Because of the nature of sigma-delta converters, one cannot make a direct comparison between DSD and PCM. An approximation is possible, though, and would place DSD in some aspects comparable to a PCM format that has a bit depth of 20 bits and a sampling frequency of 192 kHz. PCM sampled at 24 bits provides a (theoretical) additional 24 dB of dynamic range. Due to the effects of quantization noise, the usable bandwidth of the SACD format is approximately 100 kHz, which is similar to 192 kHz PCM.

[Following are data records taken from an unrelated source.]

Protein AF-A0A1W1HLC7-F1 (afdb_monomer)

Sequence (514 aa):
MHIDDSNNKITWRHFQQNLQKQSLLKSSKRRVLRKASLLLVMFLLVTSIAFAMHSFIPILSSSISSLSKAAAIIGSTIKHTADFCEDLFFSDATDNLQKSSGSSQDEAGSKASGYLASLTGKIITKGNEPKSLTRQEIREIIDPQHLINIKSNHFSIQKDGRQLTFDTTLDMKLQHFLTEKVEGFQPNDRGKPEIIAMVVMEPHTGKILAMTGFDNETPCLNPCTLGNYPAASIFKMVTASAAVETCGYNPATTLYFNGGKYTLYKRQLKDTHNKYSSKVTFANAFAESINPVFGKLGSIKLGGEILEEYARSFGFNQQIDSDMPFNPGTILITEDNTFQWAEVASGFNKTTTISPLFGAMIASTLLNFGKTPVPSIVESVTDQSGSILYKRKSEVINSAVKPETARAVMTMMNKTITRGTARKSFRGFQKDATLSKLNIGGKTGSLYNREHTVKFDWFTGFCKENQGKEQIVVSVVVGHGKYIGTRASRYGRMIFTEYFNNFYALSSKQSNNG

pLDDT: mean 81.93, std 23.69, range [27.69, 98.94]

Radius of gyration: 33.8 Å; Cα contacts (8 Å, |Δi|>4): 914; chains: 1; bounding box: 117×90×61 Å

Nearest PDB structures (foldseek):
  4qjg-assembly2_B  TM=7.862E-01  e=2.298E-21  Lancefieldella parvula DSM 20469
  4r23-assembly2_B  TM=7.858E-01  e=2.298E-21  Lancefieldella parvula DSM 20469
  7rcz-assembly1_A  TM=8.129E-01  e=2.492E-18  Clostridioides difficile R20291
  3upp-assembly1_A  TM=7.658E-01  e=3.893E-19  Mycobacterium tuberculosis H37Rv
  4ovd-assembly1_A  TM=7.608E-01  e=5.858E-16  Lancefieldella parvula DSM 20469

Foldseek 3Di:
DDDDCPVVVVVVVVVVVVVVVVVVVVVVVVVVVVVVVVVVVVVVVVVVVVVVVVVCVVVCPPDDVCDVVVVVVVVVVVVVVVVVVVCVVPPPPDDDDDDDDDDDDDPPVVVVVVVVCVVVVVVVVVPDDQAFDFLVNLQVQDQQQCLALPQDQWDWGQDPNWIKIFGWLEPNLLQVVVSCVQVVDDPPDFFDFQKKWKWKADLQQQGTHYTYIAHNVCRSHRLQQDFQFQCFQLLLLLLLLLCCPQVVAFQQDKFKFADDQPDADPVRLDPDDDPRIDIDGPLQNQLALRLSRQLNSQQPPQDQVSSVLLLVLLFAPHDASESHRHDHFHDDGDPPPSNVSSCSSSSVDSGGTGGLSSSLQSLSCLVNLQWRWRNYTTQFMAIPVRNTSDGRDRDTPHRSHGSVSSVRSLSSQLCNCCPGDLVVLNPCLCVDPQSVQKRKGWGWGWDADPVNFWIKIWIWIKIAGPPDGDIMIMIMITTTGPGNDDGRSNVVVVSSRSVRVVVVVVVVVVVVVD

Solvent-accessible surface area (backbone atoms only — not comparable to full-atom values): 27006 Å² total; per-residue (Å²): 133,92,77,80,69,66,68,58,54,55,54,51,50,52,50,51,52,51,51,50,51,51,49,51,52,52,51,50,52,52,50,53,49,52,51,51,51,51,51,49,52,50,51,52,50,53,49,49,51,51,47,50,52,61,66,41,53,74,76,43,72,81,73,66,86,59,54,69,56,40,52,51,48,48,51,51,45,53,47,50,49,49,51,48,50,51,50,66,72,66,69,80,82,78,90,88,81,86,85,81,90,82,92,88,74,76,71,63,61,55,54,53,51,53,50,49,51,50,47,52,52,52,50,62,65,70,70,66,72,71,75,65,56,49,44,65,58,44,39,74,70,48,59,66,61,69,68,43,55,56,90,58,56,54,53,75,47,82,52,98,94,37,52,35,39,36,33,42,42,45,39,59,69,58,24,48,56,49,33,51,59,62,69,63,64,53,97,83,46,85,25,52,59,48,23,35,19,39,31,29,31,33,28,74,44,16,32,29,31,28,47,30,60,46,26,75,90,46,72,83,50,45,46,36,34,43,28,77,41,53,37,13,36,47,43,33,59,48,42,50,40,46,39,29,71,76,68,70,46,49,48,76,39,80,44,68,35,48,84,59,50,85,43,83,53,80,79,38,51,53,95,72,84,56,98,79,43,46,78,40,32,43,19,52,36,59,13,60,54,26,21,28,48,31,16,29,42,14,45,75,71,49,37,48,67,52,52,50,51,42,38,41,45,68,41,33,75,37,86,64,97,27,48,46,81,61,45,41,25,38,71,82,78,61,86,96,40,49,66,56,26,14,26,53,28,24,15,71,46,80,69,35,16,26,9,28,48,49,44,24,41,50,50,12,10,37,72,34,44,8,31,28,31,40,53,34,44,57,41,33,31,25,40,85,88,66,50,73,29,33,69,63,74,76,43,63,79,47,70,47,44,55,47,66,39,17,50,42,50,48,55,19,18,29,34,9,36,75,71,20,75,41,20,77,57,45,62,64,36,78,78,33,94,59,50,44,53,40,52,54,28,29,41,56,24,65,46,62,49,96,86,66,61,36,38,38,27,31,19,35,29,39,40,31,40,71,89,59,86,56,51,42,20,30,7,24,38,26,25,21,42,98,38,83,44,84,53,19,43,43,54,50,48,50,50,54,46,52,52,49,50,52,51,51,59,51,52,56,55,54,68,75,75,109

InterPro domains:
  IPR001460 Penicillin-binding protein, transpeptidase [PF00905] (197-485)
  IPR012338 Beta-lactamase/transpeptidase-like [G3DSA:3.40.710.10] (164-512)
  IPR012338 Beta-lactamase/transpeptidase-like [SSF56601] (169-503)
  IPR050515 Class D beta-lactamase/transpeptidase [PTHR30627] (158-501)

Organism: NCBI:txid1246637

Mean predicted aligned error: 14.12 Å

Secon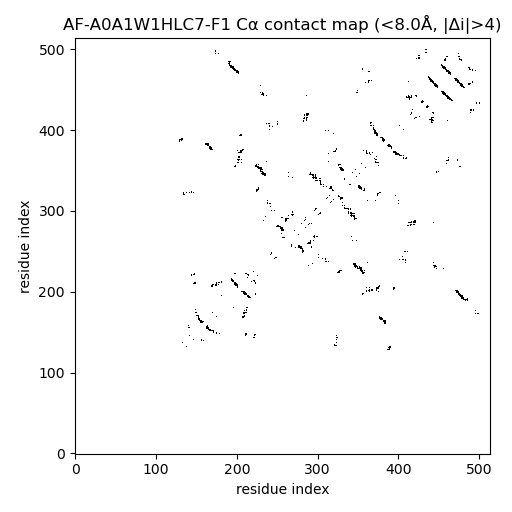dary structure (DSSP, 8-state):
-----HHHHHHHHHHHHHHHHHHHHHHHHHHHHHHHHHHHHHHHHHHHHHHHHHHHTTTSSSSSTTSHHHHHHHHHHHHHHHHHHHHHHHSSSSS---S------HHHHHHHHHHHHHHHHHHHHHS-SPPPPPHHHHHHHS-GGGGSS--SSEEEEEETTEEEEEEE---HHHHHHHHHHHHT--TT-TT--SEEEEEEE-TTT-BEEEEEEEESS-TTS-TTT-TTEE-GGGGHHHHHHHHHHHH---TT-EEEE-S-TT---GGGGS---STTPEEEEHHHHHHTT-HHHHHHIIIIIIHHHHHHHHHHHTTTT-----SS--PPPB----TT-HHHHHHHHHT-SSSSEE-HHHHHHHHHHHHTTTEEEPPB-EEEEEETT--EEEE----EEEE-S-HHHHHHHHHHHHHHHHTSTTTTTTTTGGGSTTGGGEEEEEEEEEEE-TTSS-EEEEEEEEEEESSSS-EEEEEEEEEE-SS--S-HHHHHHHHHHHHHHHHHHHHHHHHH--

Structure (mmCIF, N/CA/C/O backbone):
data_AF-A0A1W1HLC7-F1
#
_entry.id   AF-A0A1W1HLC7-F1
#
loop_
_atom_site.group_PDB
_atom_site.id
_atom_site.type_symbol
_atom_site.label_atom_id
_atom_site.label_alt_id
_atom_site.label_comp_id
_atom_site.label_asym_id
_atom_site.label_entity_id
_atom_site.label_seq_id
_atom_site.pdbx_PDB_ins_code
_atom_site.Cartn_x
_atom_site.Cartn_y
_atom_site.Cartn_z
_atom_site.occupancy
_atom_site.B_iso_or_equiv
_atom_site.auth_seq_id
_atom_site.auth_comp_id
_atom_site.auth_asym_id
_atom_site.auth_atom_id
_atom_site.pdbx_PDB_model_num
ATOM 1 N N . MET A 1 1 ? 31.445 64.203 -8.728 1.00 36.56 1 MET A N 1
ATOM 2 C CA . MET A 1 1 ? 30.465 65.168 -8.189 1.00 36.56 1 MET A CA 1
ATOM 3 C C . MET A 1 1 ? 29.293 64.350 -7.667 1.00 36.56 1 MET A C 1
ATOM 5 O O . MET A 1 1 ? 28.613 63.710 -8.457 1.00 36.56 1 MET A O 1
ATOM 9 N N . HIS A 1 2 ? 29.197 64.217 -6.343 1.00 42.44 2 HIS A N 1
ATOM 10 C CA . HIS A 1 2 ? 28.193 63.405 -5.654 1.00 42.44 2 HIS A CA 1
ATOM 11 C C . HIS A 1 2 ? 26.799 63.999 -5.875 1.00 42.44 2 HIS A C 1
ATOM 13 O O . HIS A 1 2 ? 26.560 65.133 -5.471 1.00 42.44 2 HIS A O 1
ATOM 19 N N . ILE A 1 3 ? 25.897 63.236 -6.494 1.00 35.31 3 ILE A N 1
ATOM 20 C CA . ILE A 1 3 ? 24.463 63.530 -6.471 1.00 35.31 3 ILE A CA 1
ATOM 21 C C . ILE A 1 3 ? 23.832 62.594 -5.442 1.00 35.31 3 ILE A C 1
ATOM 23 O O . ILE A 1 3 ? 23.993 61.375 -5.490 1.00 35.31 3 ILE A O 1
ATOM 27 N N . ASP A 1 4 ? 23.195 63.232 -4.473 1.00 44.78 4 ASP A N 1
ATOM 28 C CA . ASP A 1 4 ? 22.547 62.689 -3.292 1.00 44.78 4 ASP A CA 1
ATOM 29 C C . ASP A 1 4 ? 21.332 61.814 -3.663 1.00 44.78 4 ASP A C 1
ATOM 31 O O . ASP A 1 4 ? 20.314 62.294 -4.162 1.00 44.78 4 ASP A O 1
ATOM 35 N N . ASP A 1 5 ? 21.451 60.505 -3.430 1.00 48.09 5 ASP A N 1
ATOM 36 C CA . ASP A 1 5 ? 20.454 59.478 -3.773 1.00 48.09 5 ASP A CA 1
ATOM 37 C C . ASP A 1 5 ? 19.415 59.255 -2.645 1.00 48.09 5 ASP A C 1
ATOM 39 O O . ASP A 1 5 ? 18.612 58.315 -2.668 1.00 48.09 5 ASP A O 1
ATOM 43 N N . SER A 1 6 ? 19.422 60.113 -1.615 1.00 50.66 6 SER A N 1
ATOM 44 C CA . SER A 1 6 ? 18.511 60.011 -0.467 1.00 50.66 6 SER A CA 1
ATOM 45 C C . SER A 1 6 ? 17.116 60.591 -0.758 1.00 50.66 6 SER A C 1
ATOM 47 O O . SER A 1 6 ? 16.111 60.003 -0.345 1.00 50.66 6 SER A O 1
ATOM 49 N N . ASN A 1 7 ? 17.019 61.646 -1.578 1.00 46.75 7 ASN A N 1
ATOM 50 C CA . ASN A 1 7 ? 15.740 62.276 -1.945 1.00 46.75 7 ASN A CA 1
ATOM 51 C C . ASN A 1 7 ? 14.930 61.490 -2.995 1.00 46.75 7 ASN A C 1
ATOM 53 O O . ASN A 1 7 ? 13.696 61.558 -3.000 1.00 46.75 7 ASN A O 1
ATOM 57 N N . ASN A 1 8 ? 15.583 60.669 -3.826 1.00 46.78 8 ASN A N 1
ATOM 58 C CA . ASN A 1 8 ? 14.892 59.766 -4.756 1.00 46.78 8 ASN A CA 1
ATOM 59 C C . ASN A 1 8 ? 14.286 58.548 -4.037 1.00 46.78 8 ASN A C 1
ATOM 61 O O . ASN A 1 8 ? 13.204 58.082 -4.388 1.00 46.78 8 ASN A O 1
ATOM 65 N N . LYS A 1 9 ? 14.915 58.039 -2.972 1.00 51.91 9 LYS A N 1
ATOM 66 C CA . LYS A 1 9 ? 14.384 56.870 -2.243 1.00 51.91 9 LYS A CA 1
ATOM 67 C C . LYS A 1 9 ? 13.113 57.177 -1.444 1.00 51.91 9 LYS A C 1
ATOM 69 O O . LYS A 1 9 ? 12.272 56.288 -1.293 1.00 51.91 9 LYS A O 1
ATOM 74 N N . ILE A 1 10 ? 12.940 58.412 -0.968 1.00 53.81 10 ILE A N 1
ATOM 75 C CA . ILE A 1 10 ? 11.742 58.834 -0.220 1.00 53.81 10 ILE A CA 1
ATOM 76 C C . ILE A 1 10 ? 10.550 59.045 -1.169 1.00 53.81 10 ILE A C 1
ATOM 78 O O . ILE A 1 10 ? 9.444 58.577 -0.889 1.00 53.81 10 ILE A O 1
ATOM 82 N N . THR A 1 11 ? 10.779 59.642 -2.341 1.00 55.12 11 THR A N 1
ATOM 83 C CA . THR A 1 11 ? 9.750 59.839 -3.379 1.00 55.12 11 THR A CA 1
ATOM 84 C C . THR A 1 11 ? 9.311 58.520 -4.025 1.00 55.12 11 THR A C 1
ATOM 86 O O . THR A 1 11 ? 8.110 58.295 -4.189 1.00 55.12 11 THR A O 1
ATOM 89 N N . TRP A 1 12 ? 10.233 57.580 -4.272 1.00 45.78 12 TRP A N 1
ATOM 90 C CA . TRP A 1 12 ? 9.897 56.240 -4.780 1.00 45.78 12 TRP A CA 1
ATOM 91 C C . TRP A 1 12 ? 9.123 55.378 -3.774 1.00 45.78 12 TRP A C 1
ATOM 93 O O . TRP A 1 12 ? 8.196 54.662 -4.163 1.00 45.78 12 TRP A O 1
ATOM 103 N N . ARG A 1 13 ? 9.432 55.470 -2.472 1.00 53.09 13 ARG A N 1
ATOM 104 C CA . ARG A 1 13 ? 8.666 54.763 -1.427 1.00 53.09 13 ARG A CA 1
ATOM 105 C C . ARG A 1 13 ? 7.257 55.332 -1.260 1.00 53.09 13 ARG A C 1
ATOM 107 O O . ARG A 1 13 ? 6.314 54.551 -1.138 1.00 53.09 13 ARG A O 1
ATOM 114 N N . HIS A 1 14 ? 7.081 56.653 -1.334 1.00 54.81 14 HIS A N 1
ATOM 115 C CA . HIS A 1 14 ? 5.745 57.258 -1.326 1.00 54.81 14 HIS A CA 1
ATOM 116 C C . HIS A 1 14 ? 4.936 56.933 -2.589 1.00 54.81 14 HIS A C 1
ATOM 118 O O . HIS A 1 14 ? 3.738 56.657 -2.493 1.00 54.81 14 HIS A O 1
ATOM 124 N N . PHE A 1 15 ? 5.581 56.874 -3.757 1.00 50.69 15 PHE A N 1
ATOM 125 C CA . PHE A 1 15 ? 4.943 56.450 -5.004 1.00 50.69 15 PHE A CA 1
ATOM 126 C C . PHE A 1 15 ? 4.492 54.980 -4.948 1.00 50.69 15 PHE A C 1
ATOM 128 O O . PHE A 1 15 ? 3.347 54.674 -5.285 1.00 50.69 15 PHE A O 1
ATOM 135 N N . GLN A 1 16 ? 5.326 54.071 -4.425 1.00 52.34 16 GLN A N 1
ATOM 136 C CA . GLN A 1 16 ? 4.950 52.662 -4.254 1.00 52.34 16 GLN A CA 1
ATOM 137 C C . GLN A 1 16 ? 3.861 52.444 -3.195 1.00 52.34 16 GLN A C 1
ATOM 139 O O . GLN A 1 16 ? 2.964 51.628 -3.413 1.00 52.34 16 GLN A O 1
ATOM 144 N N . GLN A 1 17 ? 3.864 53.204 -2.096 1.00 58.28 17 GLN A N 1
ATOM 145 C CA . GLN A 1 17 ? 2.786 53.153 -1.101 1.00 58.28 17 GLN A CA 1
ATOM 146 C C . GLN A 1 17 ? 1.458 53.691 -1.653 1.00 58.28 17 GLN A C 1
ATOM 148 O O . GLN A 1 17 ? 0.401 53.125 -1.363 1.00 58.28 17 GLN A O 1
ATOM 153 N N . ASN A 1 18 ? 1.488 54.727 -2.498 1.00 50.72 18 ASN A N 1
ATOM 154 C CA . ASN A 1 18 ? 0.292 55.216 -3.190 1.00 50.72 18 ASN A CA 1
ATOM 155 C C . ASN A 1 18 ? -0.211 54.225 -4.251 1.00 50.72 18 ASN A C 1
ATOM 157 O O . ASN A 1 18 ? -1.422 54.023 -4.358 1.00 50.72 18 ASN A O 1
ATOM 161 N N . LEU A 1 19 ? 0.680 53.527 -4.964 1.00 47.59 19 LEU A N 1
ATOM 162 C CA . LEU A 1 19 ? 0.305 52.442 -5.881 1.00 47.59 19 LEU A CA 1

Because it has been extremely difficult to carry out DSP operations (for example performing EQ, balance, panning and other changes in the digital domain) in a 1-bit environment, and because of the prevalence of studio equipment such as Pro Tools, which is solely PCM-based, the vast majority of SACDs — especially rock and contemporary music which relies on multitrack techniques — are in fact mixed in PCM (or mixed analog and recorded on PCM recorders) and then converted to DSD for SACD mastering.
To address some of these issues, a new studio format has been developed, usually referred to as "DSD-wide", which retains standard DSD's high sample rate but uses an 8-bit, rather than single-bit digital word length, but still relies heavily on the noise shaping principle. It becomes almost the same as PCM (it's sometimes disparagingly referred to as "PCM-narrow") but has the added benefit of making DSP operations in the studio a great deal more practical. The main difference is that "DSD-wide" still retains 2.8224 MHz (64Fs) sampling frequency while the highest frequency in which PCM is being edited is 352.8 kHz (8Fs). The "DSD-wide" signal is down-converted to regular DSD for SACD mastering. As a result of this technique and other developments there are now a few digital audio workstations (DAWs) which operate, or can operate, in the DSD domain, notably Pyramix and some SADiE systems.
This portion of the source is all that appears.